Dünya Tiyatro günü tabii ki her özel günün olduğu gibi bir güne sığdırılmaması gereken bir gün ama hatırlanması açısından önemli bir gün. En azından tüm dünyada Türkiye’de farklı etkinliklerle kutlanan bir gün. Bu anlamda bugünlerin değerini bilmeliyiz, kıymetini bilmeliyiz. Tiyatroyla uğraşan kişilere destek olmamız gerekiyor. İşte burada tekrardan Burdur Sanat Tiyatrosu’na değinmek istiyorum; Burdur Sanat Tiyatrosu bu çalışmaları yapıyor bu anlamda desteğe biraz daha ihtiyacı var. Tiyatrolar gününde bu tür tiyatro yapan oyuncuların, kurumların desteklenmesini ve hatırlanmasını düşünüyorum. Tiyatro ile uğraşan oyunculara gönüllülere, tiyatroculara destek verilmesini istiyorum. Çünkü ben içlerindeyim Burdur Sanat Tiyatrosunun yani gerçekten zor ayakta duruyoruz. Ben öğretmenim hobi olarak yapıyorum ama 3-4 tane arkadaşım hayatlarını oradan sürdürüyorlar. Bunun faturaları, vergisi, kirası, dekor masrafı derken çok ciddi sıkıntı yaşıyor tiyatro. Tiyatroların Türkiye’de hak ettiği değerin biraz daha fazla görmesi gerektiğini düşünüyorum. Bugünün önemli, olduğunu düşünüyorum. Bu anlamda hem STK’lara hem bir şekilde devlet kanalıyla yetkililerden tiyatrolara destek vermelerini canı gönülden diliyorum. Çünkü çok ihtiyaç var. Bunun dışında okullarda da Tiyatrolar Günü’nün canlandırılması, heyecanlandırılması için farklı çalışmaların yapılmasıyla ilgili teklifim var. Yapılmalı, daha coşkulu olmalı. Çocuklarımız tiyatroyla tanışmalı. Kendi öğrencilerimden biliyorum drama ile uğraşan çocuklar kendini çok güzel ifade ediyor, heyecanlanıyor, değer görüyor. Dünya Tiyatrolar Günü sadece kutlandı diye geçmemeli. Daha böyle şenlik havasında çocukların tiyatroyla, sahneyle tanıştığı, alkışlandığı günler olmalı.
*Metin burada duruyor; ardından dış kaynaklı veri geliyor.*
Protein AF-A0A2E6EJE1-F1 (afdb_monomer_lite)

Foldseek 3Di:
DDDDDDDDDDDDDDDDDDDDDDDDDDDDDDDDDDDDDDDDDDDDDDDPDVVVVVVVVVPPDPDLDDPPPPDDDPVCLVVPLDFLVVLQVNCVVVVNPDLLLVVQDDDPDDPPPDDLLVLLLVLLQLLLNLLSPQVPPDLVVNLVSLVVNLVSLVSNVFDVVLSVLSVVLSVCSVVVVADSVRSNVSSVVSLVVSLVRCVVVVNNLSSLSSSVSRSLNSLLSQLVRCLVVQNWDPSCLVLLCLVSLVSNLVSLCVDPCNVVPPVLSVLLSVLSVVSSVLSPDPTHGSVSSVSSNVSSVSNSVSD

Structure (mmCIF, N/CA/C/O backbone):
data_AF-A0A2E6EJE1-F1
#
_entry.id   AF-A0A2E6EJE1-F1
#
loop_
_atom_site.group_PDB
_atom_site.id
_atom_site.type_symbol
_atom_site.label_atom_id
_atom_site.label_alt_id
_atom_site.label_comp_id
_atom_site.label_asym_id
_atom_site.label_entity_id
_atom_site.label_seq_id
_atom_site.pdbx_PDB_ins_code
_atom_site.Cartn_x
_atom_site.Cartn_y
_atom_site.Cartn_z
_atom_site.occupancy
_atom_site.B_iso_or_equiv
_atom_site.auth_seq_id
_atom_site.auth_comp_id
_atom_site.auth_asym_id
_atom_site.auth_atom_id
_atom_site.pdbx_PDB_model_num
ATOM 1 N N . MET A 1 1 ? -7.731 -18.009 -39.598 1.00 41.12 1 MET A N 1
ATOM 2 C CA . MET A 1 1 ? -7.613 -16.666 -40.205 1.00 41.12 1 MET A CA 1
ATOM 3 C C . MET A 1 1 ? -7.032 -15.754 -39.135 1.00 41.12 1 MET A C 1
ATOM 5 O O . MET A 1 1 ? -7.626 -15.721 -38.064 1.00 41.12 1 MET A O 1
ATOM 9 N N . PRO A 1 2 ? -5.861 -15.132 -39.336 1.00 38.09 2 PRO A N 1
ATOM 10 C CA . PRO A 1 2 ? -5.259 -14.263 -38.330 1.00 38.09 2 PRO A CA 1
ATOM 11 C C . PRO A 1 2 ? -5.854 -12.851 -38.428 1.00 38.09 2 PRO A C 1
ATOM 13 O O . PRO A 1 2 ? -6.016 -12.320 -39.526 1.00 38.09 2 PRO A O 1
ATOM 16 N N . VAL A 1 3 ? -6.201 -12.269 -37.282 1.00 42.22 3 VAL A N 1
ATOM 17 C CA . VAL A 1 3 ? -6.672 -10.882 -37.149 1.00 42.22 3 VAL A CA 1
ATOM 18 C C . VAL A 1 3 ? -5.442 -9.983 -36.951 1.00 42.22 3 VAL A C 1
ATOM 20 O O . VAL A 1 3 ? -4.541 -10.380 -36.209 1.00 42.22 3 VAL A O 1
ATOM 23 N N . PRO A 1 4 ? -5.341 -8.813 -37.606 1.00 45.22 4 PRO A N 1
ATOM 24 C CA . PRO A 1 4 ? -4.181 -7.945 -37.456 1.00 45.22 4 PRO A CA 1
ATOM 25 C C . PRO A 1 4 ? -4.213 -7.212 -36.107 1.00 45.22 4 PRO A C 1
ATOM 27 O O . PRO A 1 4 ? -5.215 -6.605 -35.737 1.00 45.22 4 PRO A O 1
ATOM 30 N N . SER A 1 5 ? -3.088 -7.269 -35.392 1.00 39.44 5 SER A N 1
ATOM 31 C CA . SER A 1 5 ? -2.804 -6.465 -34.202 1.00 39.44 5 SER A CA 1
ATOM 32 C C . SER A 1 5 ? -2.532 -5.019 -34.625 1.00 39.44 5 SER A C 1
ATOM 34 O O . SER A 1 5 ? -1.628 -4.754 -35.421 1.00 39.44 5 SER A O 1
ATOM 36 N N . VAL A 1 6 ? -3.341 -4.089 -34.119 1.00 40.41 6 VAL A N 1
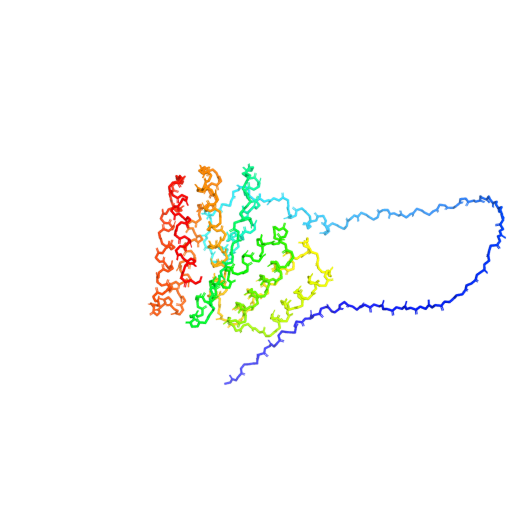ATOM 37 C CA . VAL A 1 6 ? -3.123 -2.647 -34.259 1.00 40.41 6 VAL A CA 1
ATOM 38 C C . VAL A 1 6 ? -2.196 -2.228 -33.123 1.00 40.41 6 VAL A C 1
ATOM 40 O O . VAL A 1 6 ? -2.605 -2.183 -31.969 1.00 40.41 6 VAL A O 1
ATOM 43 N N . ARG A 1 7 ? -0.928 -1.962 -33.447 1.00 35.88 7 ARG A N 1
ATOM 44 C CA . ARG A 1 7 ? 0.023 -1.332 -32.525 1.00 35.88 7 ARG A CA 1
ATOM 45 C C . ARG A 1 7 ? -0.347 0.144 -32.381 1.00 35.88 7 ARG A C 1
ATOM 47 O O . ARG A 1 7 ? -0.257 0.888 -33.356 1.00 35.88 7 ARG A O 1
ATOM 54 N N . GLY A 1 8 ? -0.781 0.542 -31.188 1.00 35.94 8 GLY A N 1
ATOM 55 C CA . GLY A 1 8 ? -0.934 1.943 -30.811 1.00 35.94 8 GLY A CA 1
ATOM 56 C C . GLY A 1 8 ? 0.440 2.590 -30.663 1.00 35.94 8 GLY A C 1
ATOM 57 O O . GLY A 1 8 ? 1.259 2.156 -29.862 1.00 35.94 8 GLY A O 1
ATOM 58 N N . THR A 1 9 ? 0.713 3.598 -31.484 1.00 32.38 9 THR A N 1
ATOM 59 C CA . THR A 1 9 ? 1.925 4.415 -31.403 1.00 32.38 9 THR A CA 1
ATOM 60 C C . THR A 1 9 ? 1.776 5.395 -30.240 1.00 32.38 9 THR A C 1
ATOM 62 O O . THR A 1 9 ? 1.033 6.367 -30.358 1.00 32.38 9 THR A O 1
ATOM 65 N N . PHE A 1 10 ? 2.480 5.165 -29.132 1.00 35.50 10 PHE A N 1
ATOM 66 C CA . PHE A 1 10 ? 2.645 6.177 -28.089 1.00 35.50 10 PHE A CA 1
ATOM 67 C C . PHE A 1 10 ? 3.655 7.232 -28.556 1.00 35.50 10 PHE A C 1
ATOM 69 O O . PHE A 1 10 ? 4.783 6.921 -28.940 1.00 35.50 10 PHE A O 1
ATOM 76 N N . VAL A 1 11 ? 3.225 8.493 -28.567 1.00 33.84 11 VAL A N 1
ATOM 77 C CA . VAL A 1 11 ? 4.069 9.646 -28.892 1.00 33.84 11 VAL A CA 1
ATOM 78 C C . VAL A 1 11 ? 4.708 10.139 -27.596 1.00 33.84 11 VAL A C 1
ATOM 80 O O . VAL A 1 11 ? 4.049 10.784 -26.786 1.00 33.84 11 VAL A O 1
ATOM 83 N N . PHE A 1 12 ? 5.994 9.843 -27.408 1.00 31.25 12 PHE A N 1
ATOM 84 C CA . PHE A 1 12 ? 6.823 10.479 -26.384 1.00 31.25 12 PHE A CA 1
ATOM 85 C C . PHE A 1 12 ? 7.189 11.900 -26.833 1.00 31.25 12 PHE A C 1
ATOM 87 O O . PHE A 1 12 ? 7.791 12.098 -27.891 1.00 31.25 12 PHE A O 1
ATOM 94 N N . LEU A 1 13 ? 6.823 12.897 -26.028 1.00 30.39 13 LEU A N 1
ATOM 95 C CA . LEU A 1 13 ? 7.190 14.292 -26.249 1.00 30.39 13 LEU A CA 1
ATOM 96 C C . LEU A 1 13 ? 8.621 14.519 -25.730 1.00 30.39 13 LEU A C 1
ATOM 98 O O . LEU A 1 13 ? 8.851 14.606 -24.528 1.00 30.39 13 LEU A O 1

Tiyatro gerçekten bir heyecan. Nasıl bir heyecan tiyatro oyununda oynamayanlar için bunu dile getirmek isterim bir tiyatro oyuncusu ve tiyatro sever olarak; bir sorumluluğun var, ezberin var. Bu ezberi yapacaksın. Ezberi yaptıktan sonra provalarda da olması gerekeni yapacaksın. Sonra oyun günü saat gelecek ve seyirciler gelecek, salon dolacak, gelenlerin sesini duyacaksın. Artık heyecan gittikçe artıyor. Çünkü seni, sizi izlemeye geliyorlar. Bu heyecanı bir şekilde kuliste olanlar yaşar ve artık oyunumuz başlamak üzeredir diye bir anons gelir ve ondan sonra artık ışıklar, müzik başlar ve sıran geldiği anda o önceden yaşadığın karakteri, çalıştığın karakteri seyirciye anlatmak zorundasın, inandırmak zorundasın. Onun gibi olmak zorundasın. Mış gibi olursan veya Osman Yetkin Özkan olarak oynarsan işte bu seyirciye geçmiyor. Orada karakterin bir cinci hocaysa, bir dedenin oğluysa işte o karakteri oynamak zorundasın. İşte bu heyecan, bahsettiğim süreçteki heyecan ve sahne sıran geldiğindeki bütün çift gözlerin sana baktığını bilerek sahneye çıkma heyecanı anlatılmaz bir heyecan.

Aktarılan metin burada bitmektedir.